> [What the task requires] With both ends included, repeat exactly the lines of the entries below from the one containing "ATOM 336 O O" down to the one containing "ATOM 351 C CA", and no others.

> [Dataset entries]
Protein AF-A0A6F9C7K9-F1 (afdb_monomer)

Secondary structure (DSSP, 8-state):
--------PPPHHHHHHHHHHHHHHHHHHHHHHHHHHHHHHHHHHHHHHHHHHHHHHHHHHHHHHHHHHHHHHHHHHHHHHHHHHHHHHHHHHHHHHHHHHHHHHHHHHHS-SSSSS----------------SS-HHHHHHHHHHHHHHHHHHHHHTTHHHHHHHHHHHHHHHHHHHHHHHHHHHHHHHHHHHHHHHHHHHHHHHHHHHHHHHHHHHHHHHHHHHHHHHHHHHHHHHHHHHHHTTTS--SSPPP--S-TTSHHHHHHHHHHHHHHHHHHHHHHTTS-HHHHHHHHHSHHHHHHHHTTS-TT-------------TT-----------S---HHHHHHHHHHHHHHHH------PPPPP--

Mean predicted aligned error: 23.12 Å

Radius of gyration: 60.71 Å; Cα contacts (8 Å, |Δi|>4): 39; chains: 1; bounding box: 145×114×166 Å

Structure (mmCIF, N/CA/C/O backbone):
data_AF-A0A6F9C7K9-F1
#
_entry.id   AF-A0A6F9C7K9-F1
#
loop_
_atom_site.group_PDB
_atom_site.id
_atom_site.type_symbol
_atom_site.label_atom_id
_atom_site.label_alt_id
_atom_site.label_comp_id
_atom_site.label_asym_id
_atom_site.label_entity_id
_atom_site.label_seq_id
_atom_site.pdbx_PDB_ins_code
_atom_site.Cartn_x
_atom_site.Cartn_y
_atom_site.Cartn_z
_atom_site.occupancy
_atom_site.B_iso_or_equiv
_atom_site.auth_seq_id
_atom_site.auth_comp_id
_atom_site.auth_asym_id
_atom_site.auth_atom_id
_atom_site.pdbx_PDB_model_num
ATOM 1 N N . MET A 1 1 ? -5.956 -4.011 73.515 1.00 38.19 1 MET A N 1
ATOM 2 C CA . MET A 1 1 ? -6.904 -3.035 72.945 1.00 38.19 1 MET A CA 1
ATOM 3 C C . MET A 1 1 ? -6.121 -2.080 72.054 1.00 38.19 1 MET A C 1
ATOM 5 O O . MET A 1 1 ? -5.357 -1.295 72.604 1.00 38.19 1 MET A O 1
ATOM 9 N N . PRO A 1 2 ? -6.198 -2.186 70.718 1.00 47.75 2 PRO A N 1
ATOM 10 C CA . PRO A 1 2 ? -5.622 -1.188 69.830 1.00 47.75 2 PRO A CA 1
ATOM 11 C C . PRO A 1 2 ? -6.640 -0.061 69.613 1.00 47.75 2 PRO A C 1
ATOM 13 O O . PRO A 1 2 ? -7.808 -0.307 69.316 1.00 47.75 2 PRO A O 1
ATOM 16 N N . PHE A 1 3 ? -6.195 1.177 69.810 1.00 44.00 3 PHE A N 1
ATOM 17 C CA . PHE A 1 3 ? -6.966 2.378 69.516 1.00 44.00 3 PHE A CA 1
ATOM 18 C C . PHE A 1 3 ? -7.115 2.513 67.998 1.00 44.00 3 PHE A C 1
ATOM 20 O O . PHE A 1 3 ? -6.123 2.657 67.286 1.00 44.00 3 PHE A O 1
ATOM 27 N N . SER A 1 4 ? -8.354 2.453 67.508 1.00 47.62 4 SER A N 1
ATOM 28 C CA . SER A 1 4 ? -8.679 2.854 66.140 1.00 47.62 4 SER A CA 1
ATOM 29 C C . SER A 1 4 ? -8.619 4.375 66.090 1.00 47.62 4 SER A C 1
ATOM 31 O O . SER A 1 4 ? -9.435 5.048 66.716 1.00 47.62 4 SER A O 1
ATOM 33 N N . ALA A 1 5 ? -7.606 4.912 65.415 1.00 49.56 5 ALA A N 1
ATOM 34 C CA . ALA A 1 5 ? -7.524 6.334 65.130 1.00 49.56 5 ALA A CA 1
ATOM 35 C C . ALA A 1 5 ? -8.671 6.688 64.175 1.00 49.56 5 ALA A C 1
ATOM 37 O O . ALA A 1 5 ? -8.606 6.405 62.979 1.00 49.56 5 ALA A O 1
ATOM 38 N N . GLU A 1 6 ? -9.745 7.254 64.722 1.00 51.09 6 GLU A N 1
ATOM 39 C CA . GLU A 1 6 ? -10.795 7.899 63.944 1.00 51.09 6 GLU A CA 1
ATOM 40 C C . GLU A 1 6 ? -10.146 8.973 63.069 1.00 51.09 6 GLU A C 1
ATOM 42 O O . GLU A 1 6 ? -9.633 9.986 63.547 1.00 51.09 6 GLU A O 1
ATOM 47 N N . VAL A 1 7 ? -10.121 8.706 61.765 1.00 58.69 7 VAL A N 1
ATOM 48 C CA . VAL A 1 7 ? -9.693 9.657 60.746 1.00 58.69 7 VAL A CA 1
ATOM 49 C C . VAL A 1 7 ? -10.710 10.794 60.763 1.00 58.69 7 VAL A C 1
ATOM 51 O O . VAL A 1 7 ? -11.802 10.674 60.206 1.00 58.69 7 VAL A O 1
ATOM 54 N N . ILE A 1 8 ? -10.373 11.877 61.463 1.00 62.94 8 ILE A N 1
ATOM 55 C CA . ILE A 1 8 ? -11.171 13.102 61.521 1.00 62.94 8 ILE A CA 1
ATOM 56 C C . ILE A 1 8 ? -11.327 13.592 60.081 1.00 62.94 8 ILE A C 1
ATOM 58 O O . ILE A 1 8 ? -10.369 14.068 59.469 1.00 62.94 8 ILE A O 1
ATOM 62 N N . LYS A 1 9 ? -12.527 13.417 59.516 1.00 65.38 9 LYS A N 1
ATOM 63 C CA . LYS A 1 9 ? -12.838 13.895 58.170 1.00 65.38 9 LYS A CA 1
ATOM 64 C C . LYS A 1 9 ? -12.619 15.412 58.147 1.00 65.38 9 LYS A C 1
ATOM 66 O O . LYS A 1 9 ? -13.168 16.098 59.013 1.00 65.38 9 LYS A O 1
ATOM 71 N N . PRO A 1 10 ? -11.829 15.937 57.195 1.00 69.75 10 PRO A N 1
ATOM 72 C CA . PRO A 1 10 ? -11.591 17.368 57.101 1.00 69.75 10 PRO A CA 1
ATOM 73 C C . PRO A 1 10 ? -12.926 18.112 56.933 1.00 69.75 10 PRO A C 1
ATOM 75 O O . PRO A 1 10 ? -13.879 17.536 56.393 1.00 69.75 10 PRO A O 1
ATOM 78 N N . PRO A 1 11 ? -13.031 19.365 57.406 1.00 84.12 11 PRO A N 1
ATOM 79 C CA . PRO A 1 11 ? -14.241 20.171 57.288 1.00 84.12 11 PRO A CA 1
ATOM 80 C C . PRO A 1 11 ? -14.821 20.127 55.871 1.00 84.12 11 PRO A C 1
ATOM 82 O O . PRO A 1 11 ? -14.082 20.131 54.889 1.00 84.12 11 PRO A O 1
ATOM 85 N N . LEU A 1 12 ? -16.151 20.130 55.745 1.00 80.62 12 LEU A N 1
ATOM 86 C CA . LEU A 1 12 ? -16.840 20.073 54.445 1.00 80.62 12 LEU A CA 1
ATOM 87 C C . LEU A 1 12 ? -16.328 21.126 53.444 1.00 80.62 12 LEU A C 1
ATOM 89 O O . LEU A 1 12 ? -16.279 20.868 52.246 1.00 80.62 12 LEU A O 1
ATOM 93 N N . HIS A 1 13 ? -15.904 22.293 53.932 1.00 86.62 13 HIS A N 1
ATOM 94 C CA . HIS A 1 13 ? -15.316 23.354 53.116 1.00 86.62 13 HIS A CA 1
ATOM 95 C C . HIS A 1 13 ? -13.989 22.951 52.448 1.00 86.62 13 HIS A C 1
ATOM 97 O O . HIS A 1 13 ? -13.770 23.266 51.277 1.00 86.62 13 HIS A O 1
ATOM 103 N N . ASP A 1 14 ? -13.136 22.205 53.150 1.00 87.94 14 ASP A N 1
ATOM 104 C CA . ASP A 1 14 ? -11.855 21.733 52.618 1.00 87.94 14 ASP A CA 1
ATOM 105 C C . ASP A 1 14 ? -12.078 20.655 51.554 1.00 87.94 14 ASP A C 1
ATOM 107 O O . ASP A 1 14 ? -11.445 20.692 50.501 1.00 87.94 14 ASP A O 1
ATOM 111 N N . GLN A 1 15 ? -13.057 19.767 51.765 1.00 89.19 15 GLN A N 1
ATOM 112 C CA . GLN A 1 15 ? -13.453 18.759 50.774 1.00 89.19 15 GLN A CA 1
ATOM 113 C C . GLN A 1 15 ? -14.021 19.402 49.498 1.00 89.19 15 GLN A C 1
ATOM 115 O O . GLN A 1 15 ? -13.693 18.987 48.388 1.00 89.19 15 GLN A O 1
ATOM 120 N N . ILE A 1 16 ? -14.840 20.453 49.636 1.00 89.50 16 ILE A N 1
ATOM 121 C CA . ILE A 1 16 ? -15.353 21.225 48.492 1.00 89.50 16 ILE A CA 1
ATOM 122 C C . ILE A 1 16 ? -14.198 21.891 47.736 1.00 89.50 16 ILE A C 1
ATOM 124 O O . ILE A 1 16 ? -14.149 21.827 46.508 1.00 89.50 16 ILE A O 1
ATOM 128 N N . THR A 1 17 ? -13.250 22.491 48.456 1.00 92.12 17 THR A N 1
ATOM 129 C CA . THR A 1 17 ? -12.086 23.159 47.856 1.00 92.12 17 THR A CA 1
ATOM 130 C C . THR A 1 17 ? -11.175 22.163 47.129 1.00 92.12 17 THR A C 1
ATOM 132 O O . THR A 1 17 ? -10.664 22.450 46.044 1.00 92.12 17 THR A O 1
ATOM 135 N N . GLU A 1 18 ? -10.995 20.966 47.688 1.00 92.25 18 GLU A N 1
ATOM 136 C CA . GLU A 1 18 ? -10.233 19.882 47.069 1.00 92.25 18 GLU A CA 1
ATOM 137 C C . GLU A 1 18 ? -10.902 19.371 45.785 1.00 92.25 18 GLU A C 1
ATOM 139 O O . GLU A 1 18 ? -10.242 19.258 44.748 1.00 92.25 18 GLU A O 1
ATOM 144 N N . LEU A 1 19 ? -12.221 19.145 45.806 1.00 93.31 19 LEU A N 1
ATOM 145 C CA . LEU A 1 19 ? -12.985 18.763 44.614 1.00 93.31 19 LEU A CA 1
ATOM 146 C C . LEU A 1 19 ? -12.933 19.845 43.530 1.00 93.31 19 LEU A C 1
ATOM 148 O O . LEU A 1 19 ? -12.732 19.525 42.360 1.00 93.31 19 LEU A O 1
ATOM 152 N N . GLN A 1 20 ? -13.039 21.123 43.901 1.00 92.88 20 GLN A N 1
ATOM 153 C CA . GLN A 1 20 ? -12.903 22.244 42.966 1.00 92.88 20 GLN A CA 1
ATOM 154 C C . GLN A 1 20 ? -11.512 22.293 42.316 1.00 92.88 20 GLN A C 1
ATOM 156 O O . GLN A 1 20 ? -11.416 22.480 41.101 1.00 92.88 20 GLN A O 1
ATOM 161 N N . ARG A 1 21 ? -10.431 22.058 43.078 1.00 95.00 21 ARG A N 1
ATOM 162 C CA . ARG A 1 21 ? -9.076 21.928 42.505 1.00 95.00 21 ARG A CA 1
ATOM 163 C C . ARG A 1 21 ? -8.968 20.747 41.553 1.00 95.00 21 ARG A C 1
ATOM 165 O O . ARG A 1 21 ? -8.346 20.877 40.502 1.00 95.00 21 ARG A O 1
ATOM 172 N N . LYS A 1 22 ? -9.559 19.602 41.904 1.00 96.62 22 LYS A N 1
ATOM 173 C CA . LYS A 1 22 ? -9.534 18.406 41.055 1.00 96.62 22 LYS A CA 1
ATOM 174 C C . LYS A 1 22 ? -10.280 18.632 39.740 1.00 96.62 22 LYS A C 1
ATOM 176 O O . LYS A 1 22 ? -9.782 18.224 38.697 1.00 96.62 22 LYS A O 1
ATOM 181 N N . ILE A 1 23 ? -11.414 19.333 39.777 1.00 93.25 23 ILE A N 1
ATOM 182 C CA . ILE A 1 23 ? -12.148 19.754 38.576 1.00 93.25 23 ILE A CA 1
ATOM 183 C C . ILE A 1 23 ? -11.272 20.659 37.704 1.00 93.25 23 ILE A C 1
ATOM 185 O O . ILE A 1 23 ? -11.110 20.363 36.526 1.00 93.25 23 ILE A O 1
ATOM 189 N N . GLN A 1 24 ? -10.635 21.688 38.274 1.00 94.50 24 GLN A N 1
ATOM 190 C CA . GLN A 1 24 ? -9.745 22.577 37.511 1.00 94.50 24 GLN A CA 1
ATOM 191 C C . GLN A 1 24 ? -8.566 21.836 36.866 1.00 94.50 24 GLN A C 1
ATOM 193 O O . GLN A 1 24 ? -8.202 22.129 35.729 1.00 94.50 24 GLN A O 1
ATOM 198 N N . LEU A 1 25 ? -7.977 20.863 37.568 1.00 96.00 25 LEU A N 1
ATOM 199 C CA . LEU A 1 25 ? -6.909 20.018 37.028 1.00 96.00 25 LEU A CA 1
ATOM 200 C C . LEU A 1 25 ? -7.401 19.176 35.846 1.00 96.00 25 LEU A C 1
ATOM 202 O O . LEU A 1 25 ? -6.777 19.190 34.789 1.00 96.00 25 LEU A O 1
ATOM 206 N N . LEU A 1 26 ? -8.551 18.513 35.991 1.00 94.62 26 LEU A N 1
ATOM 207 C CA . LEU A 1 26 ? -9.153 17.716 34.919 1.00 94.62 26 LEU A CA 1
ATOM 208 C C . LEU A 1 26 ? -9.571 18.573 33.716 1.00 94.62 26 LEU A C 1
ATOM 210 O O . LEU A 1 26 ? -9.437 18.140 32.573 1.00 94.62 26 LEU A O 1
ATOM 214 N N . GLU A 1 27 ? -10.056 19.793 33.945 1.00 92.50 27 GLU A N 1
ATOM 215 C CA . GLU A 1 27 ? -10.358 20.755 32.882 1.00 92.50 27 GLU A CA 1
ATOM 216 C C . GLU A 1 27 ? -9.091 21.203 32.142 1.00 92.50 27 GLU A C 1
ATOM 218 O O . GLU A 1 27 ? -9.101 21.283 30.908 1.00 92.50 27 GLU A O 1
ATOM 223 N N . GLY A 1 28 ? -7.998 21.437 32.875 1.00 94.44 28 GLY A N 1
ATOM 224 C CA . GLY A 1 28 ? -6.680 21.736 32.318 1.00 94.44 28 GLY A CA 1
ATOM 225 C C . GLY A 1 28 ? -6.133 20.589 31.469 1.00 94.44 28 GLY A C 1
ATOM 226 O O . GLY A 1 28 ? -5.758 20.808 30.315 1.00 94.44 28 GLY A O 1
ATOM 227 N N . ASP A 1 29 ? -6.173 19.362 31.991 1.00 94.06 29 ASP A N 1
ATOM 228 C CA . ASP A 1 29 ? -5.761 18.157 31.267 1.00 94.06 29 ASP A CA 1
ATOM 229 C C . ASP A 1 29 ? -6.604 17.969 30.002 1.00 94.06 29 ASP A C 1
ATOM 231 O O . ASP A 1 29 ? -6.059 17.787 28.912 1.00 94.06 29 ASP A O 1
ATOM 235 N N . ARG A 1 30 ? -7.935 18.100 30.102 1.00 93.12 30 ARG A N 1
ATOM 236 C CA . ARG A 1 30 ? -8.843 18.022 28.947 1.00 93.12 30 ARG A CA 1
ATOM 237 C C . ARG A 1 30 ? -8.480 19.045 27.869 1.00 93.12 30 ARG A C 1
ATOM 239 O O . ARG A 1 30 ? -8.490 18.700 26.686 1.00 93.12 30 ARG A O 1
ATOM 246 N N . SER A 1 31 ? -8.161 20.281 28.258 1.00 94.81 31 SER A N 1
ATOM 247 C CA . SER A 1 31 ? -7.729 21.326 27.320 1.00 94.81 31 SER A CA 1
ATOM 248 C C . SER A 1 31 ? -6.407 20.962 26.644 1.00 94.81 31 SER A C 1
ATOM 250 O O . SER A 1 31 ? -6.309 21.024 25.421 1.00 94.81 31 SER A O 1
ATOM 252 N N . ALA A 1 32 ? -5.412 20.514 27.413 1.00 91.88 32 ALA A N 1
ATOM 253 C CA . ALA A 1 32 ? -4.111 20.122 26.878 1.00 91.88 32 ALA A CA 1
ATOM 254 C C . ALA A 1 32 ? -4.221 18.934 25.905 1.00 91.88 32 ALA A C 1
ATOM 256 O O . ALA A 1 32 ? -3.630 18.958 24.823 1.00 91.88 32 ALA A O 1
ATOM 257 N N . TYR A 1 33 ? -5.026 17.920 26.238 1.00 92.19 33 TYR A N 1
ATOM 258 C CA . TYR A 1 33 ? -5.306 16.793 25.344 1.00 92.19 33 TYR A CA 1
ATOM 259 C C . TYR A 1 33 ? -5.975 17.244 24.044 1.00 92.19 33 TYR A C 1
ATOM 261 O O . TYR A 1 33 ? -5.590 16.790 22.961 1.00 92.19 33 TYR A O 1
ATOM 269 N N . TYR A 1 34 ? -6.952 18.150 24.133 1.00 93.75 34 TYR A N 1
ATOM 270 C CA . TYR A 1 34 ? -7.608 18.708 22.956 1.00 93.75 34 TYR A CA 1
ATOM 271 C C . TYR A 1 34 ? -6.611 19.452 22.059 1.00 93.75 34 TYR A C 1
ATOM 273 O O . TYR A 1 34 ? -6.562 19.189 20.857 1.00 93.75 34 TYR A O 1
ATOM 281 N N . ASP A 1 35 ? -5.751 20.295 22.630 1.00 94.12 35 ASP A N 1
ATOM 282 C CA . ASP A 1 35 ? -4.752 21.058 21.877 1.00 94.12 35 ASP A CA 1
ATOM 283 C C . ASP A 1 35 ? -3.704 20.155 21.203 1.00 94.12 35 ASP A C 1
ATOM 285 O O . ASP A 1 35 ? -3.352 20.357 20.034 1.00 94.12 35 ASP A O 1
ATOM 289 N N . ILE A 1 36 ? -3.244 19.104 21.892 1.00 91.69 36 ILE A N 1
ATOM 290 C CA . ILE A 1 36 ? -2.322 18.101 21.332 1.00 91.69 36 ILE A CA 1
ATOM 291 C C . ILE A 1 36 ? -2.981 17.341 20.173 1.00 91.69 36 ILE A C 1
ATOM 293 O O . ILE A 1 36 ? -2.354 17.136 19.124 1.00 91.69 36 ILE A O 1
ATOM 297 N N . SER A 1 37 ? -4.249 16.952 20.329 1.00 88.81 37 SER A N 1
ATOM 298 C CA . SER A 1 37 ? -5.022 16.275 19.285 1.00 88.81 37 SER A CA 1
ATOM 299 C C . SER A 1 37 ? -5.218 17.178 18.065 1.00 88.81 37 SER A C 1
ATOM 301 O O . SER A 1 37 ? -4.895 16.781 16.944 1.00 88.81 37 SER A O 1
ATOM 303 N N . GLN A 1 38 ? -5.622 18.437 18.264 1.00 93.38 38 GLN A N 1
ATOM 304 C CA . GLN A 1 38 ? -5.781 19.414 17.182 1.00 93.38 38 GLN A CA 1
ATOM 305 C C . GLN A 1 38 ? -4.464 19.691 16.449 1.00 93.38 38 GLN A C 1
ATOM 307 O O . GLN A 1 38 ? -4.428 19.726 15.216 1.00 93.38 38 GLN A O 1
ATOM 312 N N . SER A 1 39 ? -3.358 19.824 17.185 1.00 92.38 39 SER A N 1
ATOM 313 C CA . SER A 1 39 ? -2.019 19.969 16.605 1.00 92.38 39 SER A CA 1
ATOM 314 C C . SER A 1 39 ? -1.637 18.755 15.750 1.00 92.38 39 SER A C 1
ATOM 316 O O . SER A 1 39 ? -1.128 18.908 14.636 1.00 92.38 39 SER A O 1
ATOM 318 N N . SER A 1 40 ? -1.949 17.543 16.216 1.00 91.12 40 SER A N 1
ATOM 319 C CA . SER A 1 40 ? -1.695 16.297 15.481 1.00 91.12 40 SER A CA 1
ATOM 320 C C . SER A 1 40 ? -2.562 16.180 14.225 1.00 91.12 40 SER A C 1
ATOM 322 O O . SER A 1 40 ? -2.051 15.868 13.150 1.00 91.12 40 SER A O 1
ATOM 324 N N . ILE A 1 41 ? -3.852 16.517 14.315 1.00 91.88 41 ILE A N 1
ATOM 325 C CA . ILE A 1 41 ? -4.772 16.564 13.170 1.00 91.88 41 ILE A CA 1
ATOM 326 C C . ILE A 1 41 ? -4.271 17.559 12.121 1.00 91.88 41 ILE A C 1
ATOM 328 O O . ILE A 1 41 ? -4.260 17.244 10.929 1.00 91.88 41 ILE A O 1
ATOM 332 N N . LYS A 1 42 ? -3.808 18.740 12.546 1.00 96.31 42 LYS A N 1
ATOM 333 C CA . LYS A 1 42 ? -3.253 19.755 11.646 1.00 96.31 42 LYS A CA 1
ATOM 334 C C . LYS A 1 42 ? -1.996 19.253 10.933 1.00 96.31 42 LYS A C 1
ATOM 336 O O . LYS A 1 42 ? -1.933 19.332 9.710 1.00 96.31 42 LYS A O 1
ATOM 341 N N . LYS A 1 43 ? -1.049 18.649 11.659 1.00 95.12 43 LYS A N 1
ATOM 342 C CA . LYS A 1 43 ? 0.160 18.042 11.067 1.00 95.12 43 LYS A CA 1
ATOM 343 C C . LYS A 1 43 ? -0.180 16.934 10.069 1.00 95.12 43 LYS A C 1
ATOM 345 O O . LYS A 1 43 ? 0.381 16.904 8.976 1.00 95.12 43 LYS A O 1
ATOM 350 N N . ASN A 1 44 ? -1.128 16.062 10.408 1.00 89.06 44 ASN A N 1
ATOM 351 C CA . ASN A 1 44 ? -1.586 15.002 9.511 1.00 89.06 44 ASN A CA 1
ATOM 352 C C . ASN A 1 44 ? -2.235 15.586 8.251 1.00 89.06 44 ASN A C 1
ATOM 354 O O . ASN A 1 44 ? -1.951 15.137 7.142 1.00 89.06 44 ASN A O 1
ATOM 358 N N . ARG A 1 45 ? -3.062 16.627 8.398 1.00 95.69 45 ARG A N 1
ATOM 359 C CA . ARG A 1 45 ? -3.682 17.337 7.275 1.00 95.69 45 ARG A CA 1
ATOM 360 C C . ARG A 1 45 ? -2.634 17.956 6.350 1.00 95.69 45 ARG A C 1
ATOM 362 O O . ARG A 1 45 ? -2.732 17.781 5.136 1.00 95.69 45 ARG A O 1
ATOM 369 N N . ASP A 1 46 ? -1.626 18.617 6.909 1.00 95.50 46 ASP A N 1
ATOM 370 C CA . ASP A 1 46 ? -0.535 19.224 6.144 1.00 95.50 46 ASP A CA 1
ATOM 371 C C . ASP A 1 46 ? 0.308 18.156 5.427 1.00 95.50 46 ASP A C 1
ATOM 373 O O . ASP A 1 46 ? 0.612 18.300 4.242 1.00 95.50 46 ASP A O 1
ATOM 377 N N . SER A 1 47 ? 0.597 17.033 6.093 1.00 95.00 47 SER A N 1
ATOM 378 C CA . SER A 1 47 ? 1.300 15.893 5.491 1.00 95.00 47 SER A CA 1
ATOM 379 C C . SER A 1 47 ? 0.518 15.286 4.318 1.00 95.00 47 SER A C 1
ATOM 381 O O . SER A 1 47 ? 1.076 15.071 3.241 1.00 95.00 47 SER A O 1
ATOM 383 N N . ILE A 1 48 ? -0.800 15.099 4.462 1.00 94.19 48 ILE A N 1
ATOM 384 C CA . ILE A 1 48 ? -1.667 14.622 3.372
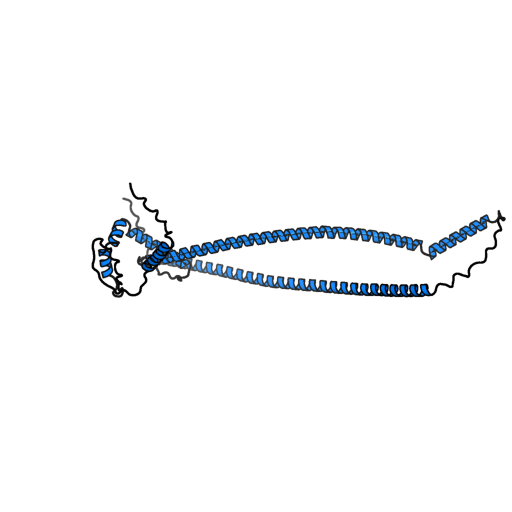 1.00 94.19 48 ILE A CA 1
ATOM 385 C C . ILE A 1 48 ? -1.649 15.597 2.189 1.00 94.19 48 ILE A C 1
ATOM 387 O O . ILE A 1 48 ? -1.608 15.161 1.036 1.00 94.19 48 ILE A O 1
ATOM 391 N N . LEU A 1 49 ? -1.673 16.910 2.438 1.00 96.06 49 LEU A N 1
ATOM 392 C CA . LEU A 1 49 ? -1.595 17.914 1.373 1.00 96.06 49 LEU A CA 1
ATOM 393 C C . LEU A 1 49 ? -0.253 17.856 0.635 1.00 96.06 49 LEU A C 1
ATOM 395 O O . LEU A 1 49 ? -0.247 17.854 -0.599 1.00 96.06 49 LEU A O 1
ATOM 399 N N . GLN A 1 50 ? 0.858 17.738 1.363 1.00 95.19 50 GLN A N 1
ATOM 400 C CA . GLN A 1 50 ? 2.190 17.583 0.773 1.00 95.19 50 GLN A CA 1
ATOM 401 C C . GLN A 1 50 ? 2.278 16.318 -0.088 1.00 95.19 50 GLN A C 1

> [Solved exercise]
ATOM 336 O O . LYS A 1 42 ? -1.933 19.332 9.710 1.00 96.31 42 LYS A O 1
ATOM 341 N N . LYS A 1 43 ? -1.049 18.649 11.659 1.00 95.12 43 LYS A N 1
ATOM 342 C CA . LYS A 1 43 ? 0.160 18.042 11.067 1.00 95.12 43 LYS A CA 1
ATOM 343 C C . LYS A 1 43 ? -0.180 16.934 10.069 1.00 95.12 43 LYS A C 1
ATOM 345 O O . LYS A 1 43 ? 0.381 16.904 8.976 1.00 95.12 43 LYS A O 1
ATOM 350 N N . ASN A 1 44 ? -1.128 16.062 10.408 1.00 89.06 44 ASN A N 1
ATOM 351 C CA . ASN A 1 44 ? -1.586 15.002 9.511 1.00 89.06 44 ASN A CA 1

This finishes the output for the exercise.